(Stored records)
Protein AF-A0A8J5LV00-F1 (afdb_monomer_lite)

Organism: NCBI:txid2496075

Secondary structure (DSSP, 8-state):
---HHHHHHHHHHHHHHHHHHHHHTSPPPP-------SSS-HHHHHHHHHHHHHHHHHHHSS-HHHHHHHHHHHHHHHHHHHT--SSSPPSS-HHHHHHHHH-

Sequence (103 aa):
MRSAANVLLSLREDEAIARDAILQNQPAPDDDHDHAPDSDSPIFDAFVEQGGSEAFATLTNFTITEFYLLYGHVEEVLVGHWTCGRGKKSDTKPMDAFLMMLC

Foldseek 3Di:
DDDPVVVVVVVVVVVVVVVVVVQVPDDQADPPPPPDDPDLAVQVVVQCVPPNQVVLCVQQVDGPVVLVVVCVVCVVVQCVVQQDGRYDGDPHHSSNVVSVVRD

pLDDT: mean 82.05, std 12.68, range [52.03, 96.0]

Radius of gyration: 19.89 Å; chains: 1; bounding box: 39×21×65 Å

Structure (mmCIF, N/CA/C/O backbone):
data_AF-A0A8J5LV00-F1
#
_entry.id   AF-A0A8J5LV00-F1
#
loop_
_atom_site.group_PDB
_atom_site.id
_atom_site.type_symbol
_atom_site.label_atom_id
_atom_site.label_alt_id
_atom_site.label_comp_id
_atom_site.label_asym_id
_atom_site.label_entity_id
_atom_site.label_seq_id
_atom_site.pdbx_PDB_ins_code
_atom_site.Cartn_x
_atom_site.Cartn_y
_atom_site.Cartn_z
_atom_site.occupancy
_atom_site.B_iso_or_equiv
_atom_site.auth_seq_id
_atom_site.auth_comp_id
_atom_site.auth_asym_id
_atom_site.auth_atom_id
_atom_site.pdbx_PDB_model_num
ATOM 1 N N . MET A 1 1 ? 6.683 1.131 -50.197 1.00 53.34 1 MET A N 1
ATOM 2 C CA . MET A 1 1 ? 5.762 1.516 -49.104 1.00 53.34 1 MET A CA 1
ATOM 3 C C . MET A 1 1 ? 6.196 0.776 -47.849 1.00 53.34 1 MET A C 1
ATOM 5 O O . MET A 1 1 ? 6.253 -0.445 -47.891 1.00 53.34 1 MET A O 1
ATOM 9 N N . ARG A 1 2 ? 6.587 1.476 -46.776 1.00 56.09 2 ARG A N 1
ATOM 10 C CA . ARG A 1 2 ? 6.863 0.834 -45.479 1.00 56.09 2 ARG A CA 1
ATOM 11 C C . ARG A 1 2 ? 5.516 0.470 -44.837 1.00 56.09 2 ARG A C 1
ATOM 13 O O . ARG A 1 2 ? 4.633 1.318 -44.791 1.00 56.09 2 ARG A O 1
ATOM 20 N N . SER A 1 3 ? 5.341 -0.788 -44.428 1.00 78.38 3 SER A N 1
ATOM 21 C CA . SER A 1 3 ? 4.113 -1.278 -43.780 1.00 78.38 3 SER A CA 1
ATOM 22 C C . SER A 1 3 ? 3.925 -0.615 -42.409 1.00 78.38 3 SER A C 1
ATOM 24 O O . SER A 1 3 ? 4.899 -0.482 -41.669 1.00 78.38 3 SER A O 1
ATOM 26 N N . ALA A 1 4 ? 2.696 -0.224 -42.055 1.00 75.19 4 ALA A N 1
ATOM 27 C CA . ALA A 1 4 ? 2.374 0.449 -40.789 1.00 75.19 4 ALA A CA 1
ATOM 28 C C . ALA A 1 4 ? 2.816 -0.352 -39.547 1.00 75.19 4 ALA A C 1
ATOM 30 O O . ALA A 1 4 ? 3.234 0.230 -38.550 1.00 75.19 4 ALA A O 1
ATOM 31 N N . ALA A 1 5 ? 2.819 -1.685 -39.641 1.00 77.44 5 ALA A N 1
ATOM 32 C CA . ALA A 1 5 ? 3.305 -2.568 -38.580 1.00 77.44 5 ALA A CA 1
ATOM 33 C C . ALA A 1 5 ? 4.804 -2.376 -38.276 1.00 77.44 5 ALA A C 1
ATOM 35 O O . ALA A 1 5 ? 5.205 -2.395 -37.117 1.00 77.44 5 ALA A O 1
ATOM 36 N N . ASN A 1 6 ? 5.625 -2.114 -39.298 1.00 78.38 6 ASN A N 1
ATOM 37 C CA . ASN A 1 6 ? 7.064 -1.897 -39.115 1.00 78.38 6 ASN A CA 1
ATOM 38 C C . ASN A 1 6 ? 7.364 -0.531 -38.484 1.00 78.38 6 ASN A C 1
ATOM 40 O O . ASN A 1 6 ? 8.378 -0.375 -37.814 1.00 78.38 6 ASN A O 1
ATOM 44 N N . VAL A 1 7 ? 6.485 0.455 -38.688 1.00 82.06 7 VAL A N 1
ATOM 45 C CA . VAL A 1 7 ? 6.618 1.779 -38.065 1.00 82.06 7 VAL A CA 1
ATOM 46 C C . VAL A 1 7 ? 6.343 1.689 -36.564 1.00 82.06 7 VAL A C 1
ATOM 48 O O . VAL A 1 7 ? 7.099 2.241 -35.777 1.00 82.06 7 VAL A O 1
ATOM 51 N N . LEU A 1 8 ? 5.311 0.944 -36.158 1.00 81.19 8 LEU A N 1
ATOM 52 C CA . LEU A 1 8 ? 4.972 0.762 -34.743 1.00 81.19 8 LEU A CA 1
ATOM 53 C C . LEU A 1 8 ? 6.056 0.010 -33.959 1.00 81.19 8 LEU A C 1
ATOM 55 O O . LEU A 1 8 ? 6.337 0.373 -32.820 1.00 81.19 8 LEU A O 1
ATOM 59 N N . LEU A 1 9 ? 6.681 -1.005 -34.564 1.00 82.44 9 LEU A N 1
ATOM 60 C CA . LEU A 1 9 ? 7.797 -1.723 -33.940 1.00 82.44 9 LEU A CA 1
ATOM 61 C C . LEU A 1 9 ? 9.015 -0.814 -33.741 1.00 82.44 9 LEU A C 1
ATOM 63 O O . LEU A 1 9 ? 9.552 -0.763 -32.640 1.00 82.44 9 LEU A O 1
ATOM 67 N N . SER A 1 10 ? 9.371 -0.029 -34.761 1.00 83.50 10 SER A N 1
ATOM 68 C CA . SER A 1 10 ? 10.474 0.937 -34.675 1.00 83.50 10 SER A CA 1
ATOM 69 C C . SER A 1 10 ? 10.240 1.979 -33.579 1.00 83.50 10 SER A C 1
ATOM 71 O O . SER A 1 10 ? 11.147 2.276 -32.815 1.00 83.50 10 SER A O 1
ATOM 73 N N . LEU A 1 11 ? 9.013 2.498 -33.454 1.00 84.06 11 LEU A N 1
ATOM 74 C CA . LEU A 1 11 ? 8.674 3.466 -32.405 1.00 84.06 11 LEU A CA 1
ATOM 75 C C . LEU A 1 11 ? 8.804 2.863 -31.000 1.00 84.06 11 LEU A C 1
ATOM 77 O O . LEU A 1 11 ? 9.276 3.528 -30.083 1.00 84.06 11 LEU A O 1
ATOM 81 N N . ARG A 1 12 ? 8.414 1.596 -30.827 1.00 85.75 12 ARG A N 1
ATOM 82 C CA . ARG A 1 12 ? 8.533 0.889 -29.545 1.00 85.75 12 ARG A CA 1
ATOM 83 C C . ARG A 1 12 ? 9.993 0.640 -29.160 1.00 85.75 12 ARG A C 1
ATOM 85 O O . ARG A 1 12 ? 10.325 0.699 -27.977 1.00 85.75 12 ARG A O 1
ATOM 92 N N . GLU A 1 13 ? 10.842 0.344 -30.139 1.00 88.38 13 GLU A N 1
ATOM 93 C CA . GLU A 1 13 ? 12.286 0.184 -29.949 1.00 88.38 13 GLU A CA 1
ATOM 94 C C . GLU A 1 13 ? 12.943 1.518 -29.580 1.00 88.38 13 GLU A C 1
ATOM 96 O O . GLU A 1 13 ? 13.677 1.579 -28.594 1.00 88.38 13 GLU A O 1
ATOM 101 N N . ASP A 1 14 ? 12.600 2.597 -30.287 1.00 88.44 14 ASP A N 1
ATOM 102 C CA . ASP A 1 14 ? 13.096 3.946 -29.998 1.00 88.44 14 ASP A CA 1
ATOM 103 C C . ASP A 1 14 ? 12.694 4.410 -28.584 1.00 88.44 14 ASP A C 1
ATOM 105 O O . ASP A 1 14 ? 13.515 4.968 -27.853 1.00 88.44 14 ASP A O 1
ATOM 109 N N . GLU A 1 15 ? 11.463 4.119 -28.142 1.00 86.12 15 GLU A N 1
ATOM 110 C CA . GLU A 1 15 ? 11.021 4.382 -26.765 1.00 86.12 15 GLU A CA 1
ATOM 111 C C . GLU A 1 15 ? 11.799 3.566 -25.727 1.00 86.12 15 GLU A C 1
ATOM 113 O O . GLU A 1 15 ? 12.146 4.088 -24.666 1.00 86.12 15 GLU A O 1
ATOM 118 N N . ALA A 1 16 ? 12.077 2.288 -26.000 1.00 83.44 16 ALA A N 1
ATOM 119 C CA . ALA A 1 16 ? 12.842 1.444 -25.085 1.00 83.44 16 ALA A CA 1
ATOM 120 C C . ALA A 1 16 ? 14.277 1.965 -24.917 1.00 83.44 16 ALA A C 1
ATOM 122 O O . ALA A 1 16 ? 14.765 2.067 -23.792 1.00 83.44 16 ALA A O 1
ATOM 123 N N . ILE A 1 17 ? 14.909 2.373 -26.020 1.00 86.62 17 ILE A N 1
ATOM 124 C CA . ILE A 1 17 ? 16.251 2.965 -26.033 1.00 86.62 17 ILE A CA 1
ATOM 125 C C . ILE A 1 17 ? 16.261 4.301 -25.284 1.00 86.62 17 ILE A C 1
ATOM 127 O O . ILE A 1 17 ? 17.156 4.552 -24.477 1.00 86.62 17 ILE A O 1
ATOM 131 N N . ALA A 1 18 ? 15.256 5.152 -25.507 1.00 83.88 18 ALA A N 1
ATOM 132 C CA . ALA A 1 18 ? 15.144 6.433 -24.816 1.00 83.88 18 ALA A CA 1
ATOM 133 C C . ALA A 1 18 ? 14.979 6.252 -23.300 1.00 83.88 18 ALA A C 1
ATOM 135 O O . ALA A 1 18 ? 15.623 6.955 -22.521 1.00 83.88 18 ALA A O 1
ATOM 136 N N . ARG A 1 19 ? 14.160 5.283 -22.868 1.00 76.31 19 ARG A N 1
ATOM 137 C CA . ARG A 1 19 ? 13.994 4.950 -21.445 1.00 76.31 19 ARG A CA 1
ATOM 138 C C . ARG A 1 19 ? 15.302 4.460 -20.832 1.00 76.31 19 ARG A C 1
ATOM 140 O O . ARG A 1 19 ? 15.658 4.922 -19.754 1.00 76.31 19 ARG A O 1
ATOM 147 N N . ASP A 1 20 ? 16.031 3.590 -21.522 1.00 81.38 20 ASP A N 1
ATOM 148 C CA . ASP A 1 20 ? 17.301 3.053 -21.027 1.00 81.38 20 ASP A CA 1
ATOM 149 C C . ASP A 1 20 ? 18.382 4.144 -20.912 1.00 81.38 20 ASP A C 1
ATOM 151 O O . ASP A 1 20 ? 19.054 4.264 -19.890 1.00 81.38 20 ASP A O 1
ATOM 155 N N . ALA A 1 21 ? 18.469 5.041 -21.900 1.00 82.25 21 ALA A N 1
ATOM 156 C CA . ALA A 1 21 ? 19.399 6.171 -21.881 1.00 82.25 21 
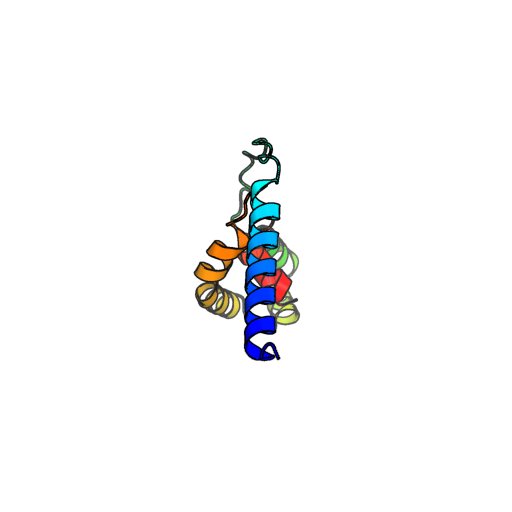ALA A CA 1
ATOM 157 C C . ALA A 1 21 ? 19.119 7.172 -20.744 1.00 82.25 21 ALA A C 1
ATOM 159 O O . ALA A 1 21 ? 20.053 7.736 -20.170 1.00 82.25 21 ALA A O 1
ATOM 160 N N . ILE A 1 22 ? 17.846 7.394 -20.400 1.00 79.12 22 ILE A N 1
ATOM 161 C CA . ILE A 1 22 ? 17.460 8.234 -19.256 1.00 79.12 22 ILE A CA 1
ATOM 162 C C . ILE A 1 22 ? 17.914 7.584 -17.941 1.00 79.12 22 ILE A C 1
ATOM 164 O O . ILE A 1 22 ? 18.473 8.269 -17.086 1.00 79.12 22 ILE A O 1
ATOM 168 N N . LEU A 1 23 ? 17.738 6.267 -17.802 1.00 69.88 23 LEU A N 1
ATOM 169 C CA . LEU A 1 23 ? 18.148 5.515 -16.611 1.00 69.88 23 LEU A CA 1
ATOM 170 C C . LEU A 1 23 ? 19.673 5.454 -16.444 1.00 69.88 23 LEU A C 1
ATOM 172 O O . LEU A 1 23 ? 20.168 5.452 -15.319 1.00 69.88 23 LEU A O 1
ATOM 176 N N . GLN A 1 24 ? 20.419 5.406 -17.549 1.00 77.19 24 GLN A N 1
ATOM 177 C CA . GLN A 1 24 ? 21.882 5.332 -17.540 1.00 77.19 24 GLN A CA 1
ATOM 178 C C . GLN A 1 24 ? 22.545 6.648 -17.097 1.00 77.19 24 GLN A C 1
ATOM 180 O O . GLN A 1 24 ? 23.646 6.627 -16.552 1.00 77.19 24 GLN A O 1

__Exercise instructions__:
Your task is to retype, exactly and only, the lines from the one with "ATOM 157 C C" through the final line above.

__Response box__:
ATOM 157 C C . ALA A 1 21 ? 19.119 7.172 -20.744 1.00 82.25 21 ALA A C 1
ATOM 159 O O . ALA A 1 21 ? 20.053 7.736 -20.170 1.00 82.25 21 ALA A O 1
ATOM 160 N N . ILE A 1 22 ? 17.846 7.394 -20.400 1.00 79.12 22 ILE A N 1
ATOM 161 C CA . ILE A 1 22 ? 17.460 8.234 -19.256 1.00 79.12 22 ILE A CA 1
ATOM 162 C C . ILE A 1 22 ? 17.914 7.584 -17.941 1.00 79.12 22 ILE A C 1
ATOM 164 O O . ILE A 1 22 ? 18.473 8.269 -17.086 1.00 79.12 22 ILE A O 1
ATOM 168 N N . LEU A 1 23 ? 17.738 6.267 -17.802 1.00 69.88 23 LEU A N 1
ATOM 169 C CA . LEU A 1 23 ? 18.148 5.515 -16.611 1.00 69.88 23 LEU A CA 1
ATOM 170 C C . LEU A 1 23 ? 19.673 5.454 -16.444 1.00 69.88 23 LEU A C 1
ATOM 172 O O . LEU A 1 23 ? 20.168 5.452 -15.319 1.00 69.88 23 LEU A O 1
ATOM 176 N N . GLN A 1 24 ? 20.419 5.406 -17.549 1.00 77.19 24 GLN A N 1
ATOM 177 C CA . GLN A 1 24 ? 21.882 5.332 -17.540 1.00 77.19 24 GLN A CA 1
ATOM 178 C C . GLN A 1 24 ? 22.545 6.648 -17.097 1.00 77.19 24 GLN A C 1
ATOM 180 O O . GLN A 1 24 ? 23.646 6.627 -16.552 1.00 77.19 24 GLN A O 1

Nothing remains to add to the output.